→ Listed entries

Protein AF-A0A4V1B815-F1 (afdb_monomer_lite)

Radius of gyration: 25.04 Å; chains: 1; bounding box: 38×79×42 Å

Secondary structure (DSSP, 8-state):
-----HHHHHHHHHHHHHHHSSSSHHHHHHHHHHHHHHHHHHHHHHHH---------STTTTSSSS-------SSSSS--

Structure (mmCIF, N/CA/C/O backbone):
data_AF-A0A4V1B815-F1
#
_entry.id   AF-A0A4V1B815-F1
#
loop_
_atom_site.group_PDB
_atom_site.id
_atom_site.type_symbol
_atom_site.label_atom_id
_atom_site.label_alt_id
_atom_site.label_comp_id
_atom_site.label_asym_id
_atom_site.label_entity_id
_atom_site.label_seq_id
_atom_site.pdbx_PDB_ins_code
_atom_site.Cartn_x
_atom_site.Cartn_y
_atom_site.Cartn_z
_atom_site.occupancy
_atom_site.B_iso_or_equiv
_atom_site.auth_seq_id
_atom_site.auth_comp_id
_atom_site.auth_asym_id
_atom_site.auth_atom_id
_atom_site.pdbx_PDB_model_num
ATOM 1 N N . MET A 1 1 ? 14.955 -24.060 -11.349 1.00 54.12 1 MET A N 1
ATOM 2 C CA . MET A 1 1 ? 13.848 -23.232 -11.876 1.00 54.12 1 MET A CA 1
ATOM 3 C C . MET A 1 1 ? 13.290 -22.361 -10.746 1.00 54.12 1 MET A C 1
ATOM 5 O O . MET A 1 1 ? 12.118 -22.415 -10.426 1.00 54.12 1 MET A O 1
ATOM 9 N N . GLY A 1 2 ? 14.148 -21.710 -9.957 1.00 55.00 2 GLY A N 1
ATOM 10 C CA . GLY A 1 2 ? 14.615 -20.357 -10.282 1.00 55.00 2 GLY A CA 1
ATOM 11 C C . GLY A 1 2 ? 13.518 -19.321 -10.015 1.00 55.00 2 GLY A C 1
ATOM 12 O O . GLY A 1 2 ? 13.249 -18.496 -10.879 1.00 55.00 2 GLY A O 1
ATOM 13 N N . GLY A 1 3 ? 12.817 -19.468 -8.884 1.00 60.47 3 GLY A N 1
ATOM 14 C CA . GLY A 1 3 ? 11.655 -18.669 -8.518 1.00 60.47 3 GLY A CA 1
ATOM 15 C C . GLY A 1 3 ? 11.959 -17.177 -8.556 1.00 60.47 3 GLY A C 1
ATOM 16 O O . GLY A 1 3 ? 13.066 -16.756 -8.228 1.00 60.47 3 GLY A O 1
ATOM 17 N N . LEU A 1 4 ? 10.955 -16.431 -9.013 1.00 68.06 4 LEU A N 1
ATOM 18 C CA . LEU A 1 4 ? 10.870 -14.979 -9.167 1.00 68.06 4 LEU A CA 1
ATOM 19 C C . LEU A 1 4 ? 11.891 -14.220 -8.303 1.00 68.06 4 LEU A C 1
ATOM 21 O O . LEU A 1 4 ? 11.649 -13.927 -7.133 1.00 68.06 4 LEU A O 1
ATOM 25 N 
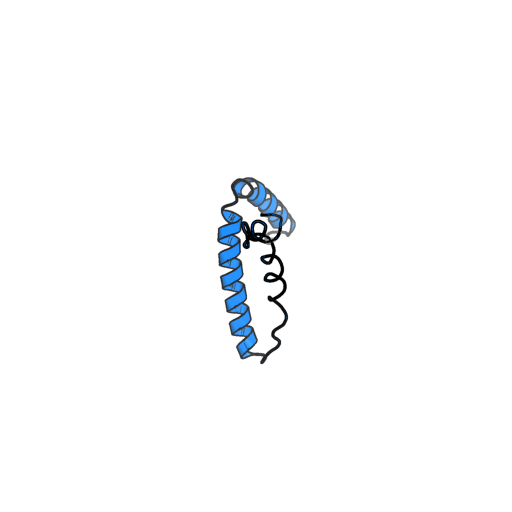N . SER A 1 5 ? 13.049 -13.936 -8.906 1.00 86.06 5 SER A N 1
ATOM 26 C CA . SER A 1 5 ? 14.143 -13.186 -8.291 1.00 86.06 5 SER A CA 1
ATOM 27 C C . SER A 1 5 ? 13.627 -11.847 -7.762 1.00 86.06 5 SER A C 1
ATOM 29 O O . SER A 1 5 ? 12.737 -11.247 -8.364 1.00 86.06 5 SER A O 1
ATOM 31 N N . ILE A 1 6 ? 14.206 -11.349 -6.669 1.00 84.12 6 ILE A N 1
ATOM 32 C CA . ILE A 1 6 ? 13.881 -10.038 -6.069 1.00 84.12 6 ILE A CA 1
ATOM 33 C C . ILE A 1 6 ? 13.885 -8.920 -7.127 1.00 84.12 6 ILE A C 1
ATOM 35 O O . ILE A 1 6 ? 13.076 -7.996 -7.076 1.00 84.12 6 ILE A O 1
ATOM 39 N N . TRP A 1 7 ? 14.731 -9.060 -8.150 1.00 89.62 7 TRP A N 1
ATOM 40 C CA . TRP A 1 7 ? 14.776 -8.173 -9.310 1.00 89.62 7 TRP A CA 1
ATOM 41 C C . TRP A 1 7 ? 13.450 -8.099 -10.088 1.00 89.62 7 TRP A C 1
ATOM 43 O O . TRP A 1 7 ? 13.034 -7.026 -10.515 1.00 89.62 7 TRP A O 1
ATOM 53 N N . HIS A 1 8 ? 12.746 -9.220 -10.236 1.00 87.56 8 HIS A N 1
ATOM 54 C CA . HIS A 1 8 ? 11.453 -9.275 -10.915 1.00 87.56 8 HIS A CA 1
ATOM 55 C C . HIS A 1 8 ? 10.384 -8.499 -10.137 1.00 87.56 8 HIS A C 1
ATOM 57 O O . HIS A 1 8 ? 9.647 -7.714 -10.725 1.00 87.56 8 HIS A O 1
ATOM 63 N N . TRP A 1 9 ? 10.353 -8.645 -8.810 1.00 90.62 9 TRP A N 1
ATOM 64 C CA . TRP A 1 9 ? 9.430 -7.897 -7.950 1.00 90.62 9 TRP A CA 1
ATOM 65 C C . TRP A 1 9 ? 9.692 -6.388 -7.968 1.00 90.62 9 TRP A C 1
ATOM 67 O O . TRP A 1 9 ? 8.740 -5.611 -7.963 1.00 90.62 9 TRP A O 1
ATOM 77 N N . LEU A 1 10 ? 10.957 -5.967 -8.069 1.00 90.31 10 LEU A N 1
ATOM 78 C CA . LEU A 1 10 ? 11.328 -4.559 -8.249 1.00 90.31 10 LEU A CA 1
ATOM 79 C C . LEU A 1 10 ? 10.759 -3.984 -9.557 1.00 90.31 10 LEU A C 1
ATOM 81 O O . LEU A 1 10 ? 10.121 -2.933 -9.539 1.00 90.31 10 LEU A O 1
ATOM 85 N N . ILE A 1 11 ? 10.926 -4.698 -10.677 1.00 92.19 11 ILE A N 1
ATOM 86 C CA . ILE A 1 11 ? 10.386 -4.285 -11.985 1.00 92.19 11 ILE A CA 1
ATOM 87 C C . ILE A 1 11 ? 8.855 -4.244 -11.955 1.00 92.19 11 ILE A C 1
ATOM 89 O O . ILE A 1 11 ? 8.254 -3.267 -12.400 1.00 92.19 11 ILE A O 1
ATOM 93 N N . VAL A 1 12 ? 8.218 -5.284 -11.410 1.00 92.00 12 VAL A N 1
ATOM 94 C CA . VAL A 1 12 ? 6.754 -5.359 -11.297 1.00 92.00 12 VAL A CA 1
ATOM 95 C C . VAL A 1 12 ? 6.219 -4.207 -10.446 1.00 92.00 12 VAL A C 1
ATOM 97 O O . VAL A 1 12 ? 5.231 -3.586 -10.831 1.00 92.00 12 VAL A O 1
ATOM 100 N N . GLY A 1 13 ? 6.894 -3.859 -9.347 1.00 91.56 13 GLY A N 1
ATOM 101 C CA . GLY A 1 13 ? 6.544 -2.707 -8.516 1.00 91.56 13 GLY A CA 1
ATOM 102 C C . GLY A 1 13 ? 6.590 -1.381 -9.279 1.00 91.56 13 GLY A C 1
ATOM 103 O O . GLY A 1 13 ? 5.668 -0.577 -9.159 1.00 91.56 13 GLY A O 1
ATOM 104 N N . VAL A 1 14 ? 7.610 -1.167 -10.119 1.00 92.19 14 VAL A N 1
ATOM 105 C CA . VAL A 1 14 ? 7.728 0.042 -10.958 1.00 92.19 14 VAL A CA 1
ATOM 106 C C . VAL A 1 14 ? 6.611 0.112 -12.002 1.00 92.19 14 VAL A C 1
ATOM 108 O O . VAL A 1 14 ? 5.978 1.156 -12.157 1.00 92.19 14 VAL A O 1
ATOM 111 N N . VAL A 1 15 ? 6.320 -0.995 -12.690 1.00 92.06 15 VAL A N 1
ATOM 112 C CA . VAL A 1 15 ? 5.231 -1.056 -13.682 1.00 92.06 15 VAL A CA 1
ATOM 113 C C . VAL A 1 15 ? 3.873 -0.841 -13.014 1.00 92.06 15 VAL A C 1
ATOM 115 O O . VAL A 1 15 ? 3.054 -0.072 -13.516 1.00 92.06 15 VAL A O 1
ATOM 118 N N . ALA A 1 16 ? 3.644 -1.455 -11.852 1.00 89.62 16 ALA A N 1
ATOM 119 C CA . ALA A 1 16 ? 2.432 -1.243 -11.073 1.00 89.62 16 ALA A CA 1
ATOM 120 C C . ALA A 1 16 ? 2.296 0.224 -10.638 1.00 89.62 16 ALA A C 1
ATOM 122 O O . ALA A 1 16 ? 1.223 0.798 -10.790 1.00 89.62 16 ALA A O 1
ATOM 123 N N . MET A 1 17 ? 3.373 0.869 -10.181 1.00 85.88 17 MET A N 1
ATOM 124 C CA . MET A 1 17 ? 3.371 2.295 -9.836 1.00 85.88 17 MET A CA 1
ATOM 125 C C . MET A 1 17 ? 3.053 3.187 -11.046 1.00 85.88 17 MET A C 1
ATOM 127 O O . MET A 1 17 ? 2.371 4.190 -10.896 1.00 85.88 17 MET A O 1
ATOM 131 N N . LEU A 1 18 ? 3.494 2.842 -12.256 1.00 89.06 18 LEU A N 1
ATOM 132 C CA . LEU A 1 18 ? 3.174 3.617 -13.463 1.00 89.06 18 LEU A CA 1
ATOM 133 C C . LEU A 1 18 ? 1.713 3.443 -13.905 1.00 89.06 18 LEU A C 1
ATOM 135 O O . LEU A 1 18 ? 1.068 4.418 -14.285 1.00 89.06 18 LEU A O 1
ATOM 139 N N . LEU A 1 19 ? 1.176 2.221 -13.832 1.00 86.75 19 LEU A N 1
ATOM 140 C CA . LEU A 1 19 ? -0.206 1.917 -14.230 1.00 86.75 19 LEU A CA 1
ATOM 141 C C . LEU A 1 19 ? -1.237 2.386 -13.198 1.00 86.75 19 LEU A C 1
ATOM 143 O O . LEU A 1 19 ? -2.310 2.867 -13.558 1.00 86.75 19 LEU A O 1
ATOM 147 N N . PHE A 1 20 ? -0.909 2.244 -11.916 1.00 82.81 20 PHE A N 1
ATOM 148 C CA . PHE A 1 20 ? -1.809 2.514 -10.799 1.00 82.81 20 PHE A CA 1
ATOM 149 C C . PHE A 1 20 ? -1.457 3.790 -10.015 1.00 82.81 20 PHE A C 1
ATOM 151 O O . PHE A 1 20 ? -2.262 4.249 -9.210 1.00 82.81 20 PHE A O 1
ATOM 158 N N . GLY A 1 21 ? -0.295 4.409 -10.239 1.00 72.06 21 GLY A N 1
ATOM 159 C CA . GLY A 1 21 ? 0.108 5.652 -9.560 1.00 72.06 21 GLY A CA 1
ATOM 160 C C . GLY A 1 21 ? -0.605 6.902 -10.072 1.00 72.06 21 GLY A C 1
ATOM 161 O O . GLY A 1 21 ? -0.618 7.930 -9.399 1.00 72.06 21 GLY A O 1
ATOM 162 N N . GLY A 1 22 ? -1.266 6.825 -11.227 1.00 71.56 22 GLY A N 1
ATOM 163 C CA . GLY A 1 22 ? -2.184 7.858 -11.691 1.00 71.56 22 GLY A CA 1
ATOM 164 C C . GLY A 1 22 ? -3.607 7.579 -11.208 1.00 71.56 22 GLY A C 1
ATOM 165 O O . GLY A 1 22 ? -4.170 6.552 -11.569 1.00 71.56 22 GLY A O 1
ATOM 166 N N . LYS A 1 23 ? -4.211 8.537 -10.484 1.00 69.19 23 LYS A N 1
ATOM 167 C CA . LYS A 1 23 ? -5.656 8.667 -10.138 1.00 69.19 23 LYS A CA 1
ATOM 168 C C . LYS A 1 23 ? -6.090 8.369 -8.697 1.00 69.19 23 LYS A C 1
ATOM 170 O O . LYS A 1 23 ? -7.293 8.374 -8.462 1.00 69.19 23 LYS A O 1
ATOM 175 N N . GLY A 1 24 ? -5.196 8.175 -7.723 1.00 71.62 24 GLY A N 1
ATOM 176 C CA . GLY A 1 24 ? -5.511 8.288 -6.277 1.00 71.62 24 GLY A CA 1
ATOM 177 C C . GLY A 1 24 ? -6.513 7.281 -5.673 1.00 71.62 24 GLY A C 1
ATOM 178 O O . GLY A 1 24 ? -6.553 7.117 -4.460 1.00 71.62 24 GLY A O 1
ATOM 179 N N . LYS A 1 25 ? -7.267 6.541 -6.495 1.00 74.44 25 LYS A N 1
ATOM 180 C CA . LYS A 1 25 ? -8.245 5.511 -6.109 1.00 74.44 25 LYS A CA 1
ATOM 181 C C . LYS A 1 25 ? -7.600 4.380 -5.304 1.00 74.44 25 LYS A C 1
ATOM 183 O O . LYS A 1 25 ? -8.223 3.839 -4.400 1.00 74.44 25 LYS A O 1
ATOM 188 N N . ILE A 1 26 ? -6.339 4.064 -5.602 1.00 81.19 26 ILE A N 1
ATOM 189 C CA . ILE A 1 26 ? -5.558 3.057 -4.878 1.00 81.19 26 ILE A CA 1
ATOM 190 C C . ILE A 1 26 ? -5.346 3.471 -3.423 1.00 81.19 26 ILE A C 1
ATOM 192 O O . ILE A 1 26 ? -5.328 2.601 -2.569 1.00 81.19 26 ILE A O 1
ATOM 196 N N . SER A 1 27 ? -5.228 4.766 -3.114 1.00 80.38 27 SER A N 1
ATOM 1
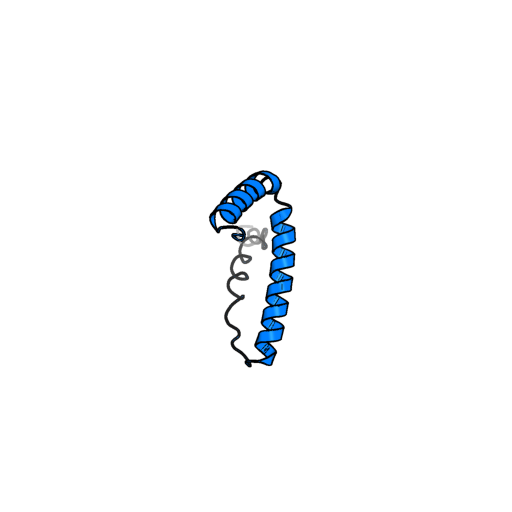97 C CA . SER A 1 27 ? -4.999 5.216 -1.737 1.00 80.38 27 SER A CA 1
ATOM 198 C C . SER A 1 27 ? -6.202 4.945 -0.831 1.00 80.38 27 SER A C 1
ATOM 200 O O . SER A 1 27 ? -6.016 4.583 0.327 1.00 80.38 27 SER A O 1
ATOM 202 N N . ASP A 1 28 ? -7.418 5.093 -1.358 1.00 84.12 28 ASP A N 1
ATOM 203 C CA . ASP A 1 28 ? -8.664 4.863 -0.617 1.00 84.12 28 ASP A CA 1
ATOM 204 C C . ASP A 1 28 ? -8.870 3.357 -0.355 1.00 84.12 28 ASP A C 1
ATOM 206 O O . ASP A 1 28 ? -8.998 2.920 0.788 1.00 84.12 28 ASP A O 1
ATOM 210 N N . LEU A 1 29 ? -8.710 2.540 -1.405 1.00 86.12 29 LEU A N 1
ATOM 211 C CA . LEU A 1 29 ? -8.742 1.073 -1.332 1.00 86.12 29 LEU A CA 1
ATOM 212 C C . LEU A 1 29 ? -7.626 0.498 -0.442 1.00 86.12 29 LEU A C 1
ATOM 214 O O . LEU A 1 29 ? -7.872 -0.396 0.364 1.00 86.12 29 LEU A O 1
ATOM 218 N N . MET A 1 30 ? -6.399 1.016 -0.550 1.00 85.69 30 MET A N 1
ATOM 219 C CA . MET A 1 30 ? -5.272 0.617 0.301 1.00 85.69 30 MET A CA 1
ATOM 220 C C . MET A 1 30 ? -5.529 0.998 1.762 1.00 85.69 30 MET A C 1
ATOM 222 O O . MET A 1 30 ? -5.168 0.238 2.656 1.00 85.69 30 MET A O 1
ATOM 226 N N . GLY A 1 31 ? -6.172 2.142 2.017 1.00 88.94 31 GLY A N 1
ATOM 227 C CA . GLY A 1 31 ? -6.561 2.578 3.356 1.00 88.94 31 GLY A CA 1
ATOM 228 C C . GLY A 1 31 ? -7.553 1.623 4.019 1.00 88.94 31 GLY A C 1
ATOM 229 O O . GLY A 1 31 ? -7.365 1.254 5.181 1.00 88.94 31 GLY A O 1
ATOM 230 N N . ASP A 1 32 ? -8.567 1.167 3.288 1.00 91.81 32 ASP A N 1
ATOM 231 C CA . ASP A 1 32 ? -9.559 0.225 3.817 1.00 91.81 32 ASP A CA 1
ATOM 232 C C . ASP A 1 32 ? -9.001 -1.192 3.983 1.00 91.81 32 ASP A C 1
ATOM 234 O O . ASP A 1 32 ? -9.249 -1.837 5.007 1.00 91.81 32 ASP A O 1
ATOM 238 N N . VAL A 1 33 ? -8.143 -1.643 3.064 1.00 91.94 33 VAL A N 1
ATOM 239 C CA . VAL A 1 33 ? -7.390 -2.899 3.223 1.00 91.94 33 VAL A CA 1
ATOM 240 C C . VAL A 1 33 ? -6.446 -2.822 4.430 1.00 91.94 33 VAL A C 1
ATOM 242 O O . VAL A 1 33 ? -6.408 -3.744 5.246 1.00 91.94 33 VAL A O 1
ATOM 245 N N . ALA A 1 34 ? -5.733 -1.708 4.614 1.00 89.94 34 ALA A N 1
ATOM 246 C CA . ALA A 1 34 ? -4.840 -1.506 5.753 1.00 89.94 34 ALA A CA 1
ATOM 247 C C . ALA A 1 34 ? -5.598 -1.495 7.089 1.00 89.94 34 ALA A C 1
ATOM 249 O O . ALA A 1 34 ? -5.128 -2.095 8.058 1.00 89.94 34 ALA A O 1
ATOM 250 N N . LYS A 1 35 ? -6.781 -0.869 7.155 1.00 90.19 35 LYS A N 1
ATOM 251 C CA . LYS A 1 35 ? -7.655 -0.925 8.341 1.00 90.19 35 LYS A CA 1
ATOM 252 C C . LYS A 1 35 ? -8.118 -2.355 8.627 1.00 90.19 35 LYS A C 1
ATOM 254 O O . LYS A 1 35 ? -8.032 -2.779 9.776 1.00 90.19 35 LYS A O 1
ATOM 259 N N . GLY A 1 36 ? -8.546 -3.107 7.608 1.00 91.75 36 GLY A N 1
ATOM 260 C CA . GLY A 1 36 ? -8.966 -4.506 7.753 1.00 91.75 36 GLY A CA 1
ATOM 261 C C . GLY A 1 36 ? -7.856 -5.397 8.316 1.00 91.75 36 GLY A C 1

→ Brief
Print exactly the lines of the listing above starting at the line containing "ATOM 95 C C" and ending at the line containing "ATOM 112 C CA", both included.

→ Task output
ATOM 95 C C . VAL A 1 12 ? 6.219 -4.207 -10.446 1.00 92.00 12 VAL A C 1
ATOM 97 O O . VAL A 1 12 ? 5.231 -3.586 -10.831 1.00 92.00 12 VAL A O 1
ATOM 100 N N . GLY A 1 13 ? 6.894 -3.859 -9.347 1.00 91.56 13 GLY A N 1
ATOM 101 C CA . GLY A 1 13 ? 6.544 -2.707 -8.516 1.00 91.56 13 GLY A CA 1
ATOM 102 C C . GLY A 1 13 ? 6.590 -1.381 -9.279 1.00 91.56 13 GLY A C 1
ATOM 103 O O . GLY A 1 13 ? 5.668 -0.577 -9.159 1.00 91.56 13 GLY A O 1
ATOM 104 N N . VAL A 1 14 ? 7.610 -1.167 -10.119 1.00 92.19 14 VAL A N 1
ATOM 105 C CA . VAL A 1 14 ? 7.728 0.042 -10.958 1.00 92.19 14 VAL A CA 1
ATOM 106 C C . VAL A 1 14 ? 6.611 0.112 -12.002 1.00 92.19 14 VAL A C 1
ATOM 108 O O . VAL A 1 14 ? 5.978 1.156 -12.157 1.00 92.19 14 VAL A O 1
ATOM 111 N N . VAL A 1 15 ? 6.320 -0.995 -12.690 1.00 92.06 15 VAL A N 1
ATOM 112 C CA . VAL A 1 15 ? 5.231 -1.056 -13.682 1.00 92.06 15 VAL A CA 1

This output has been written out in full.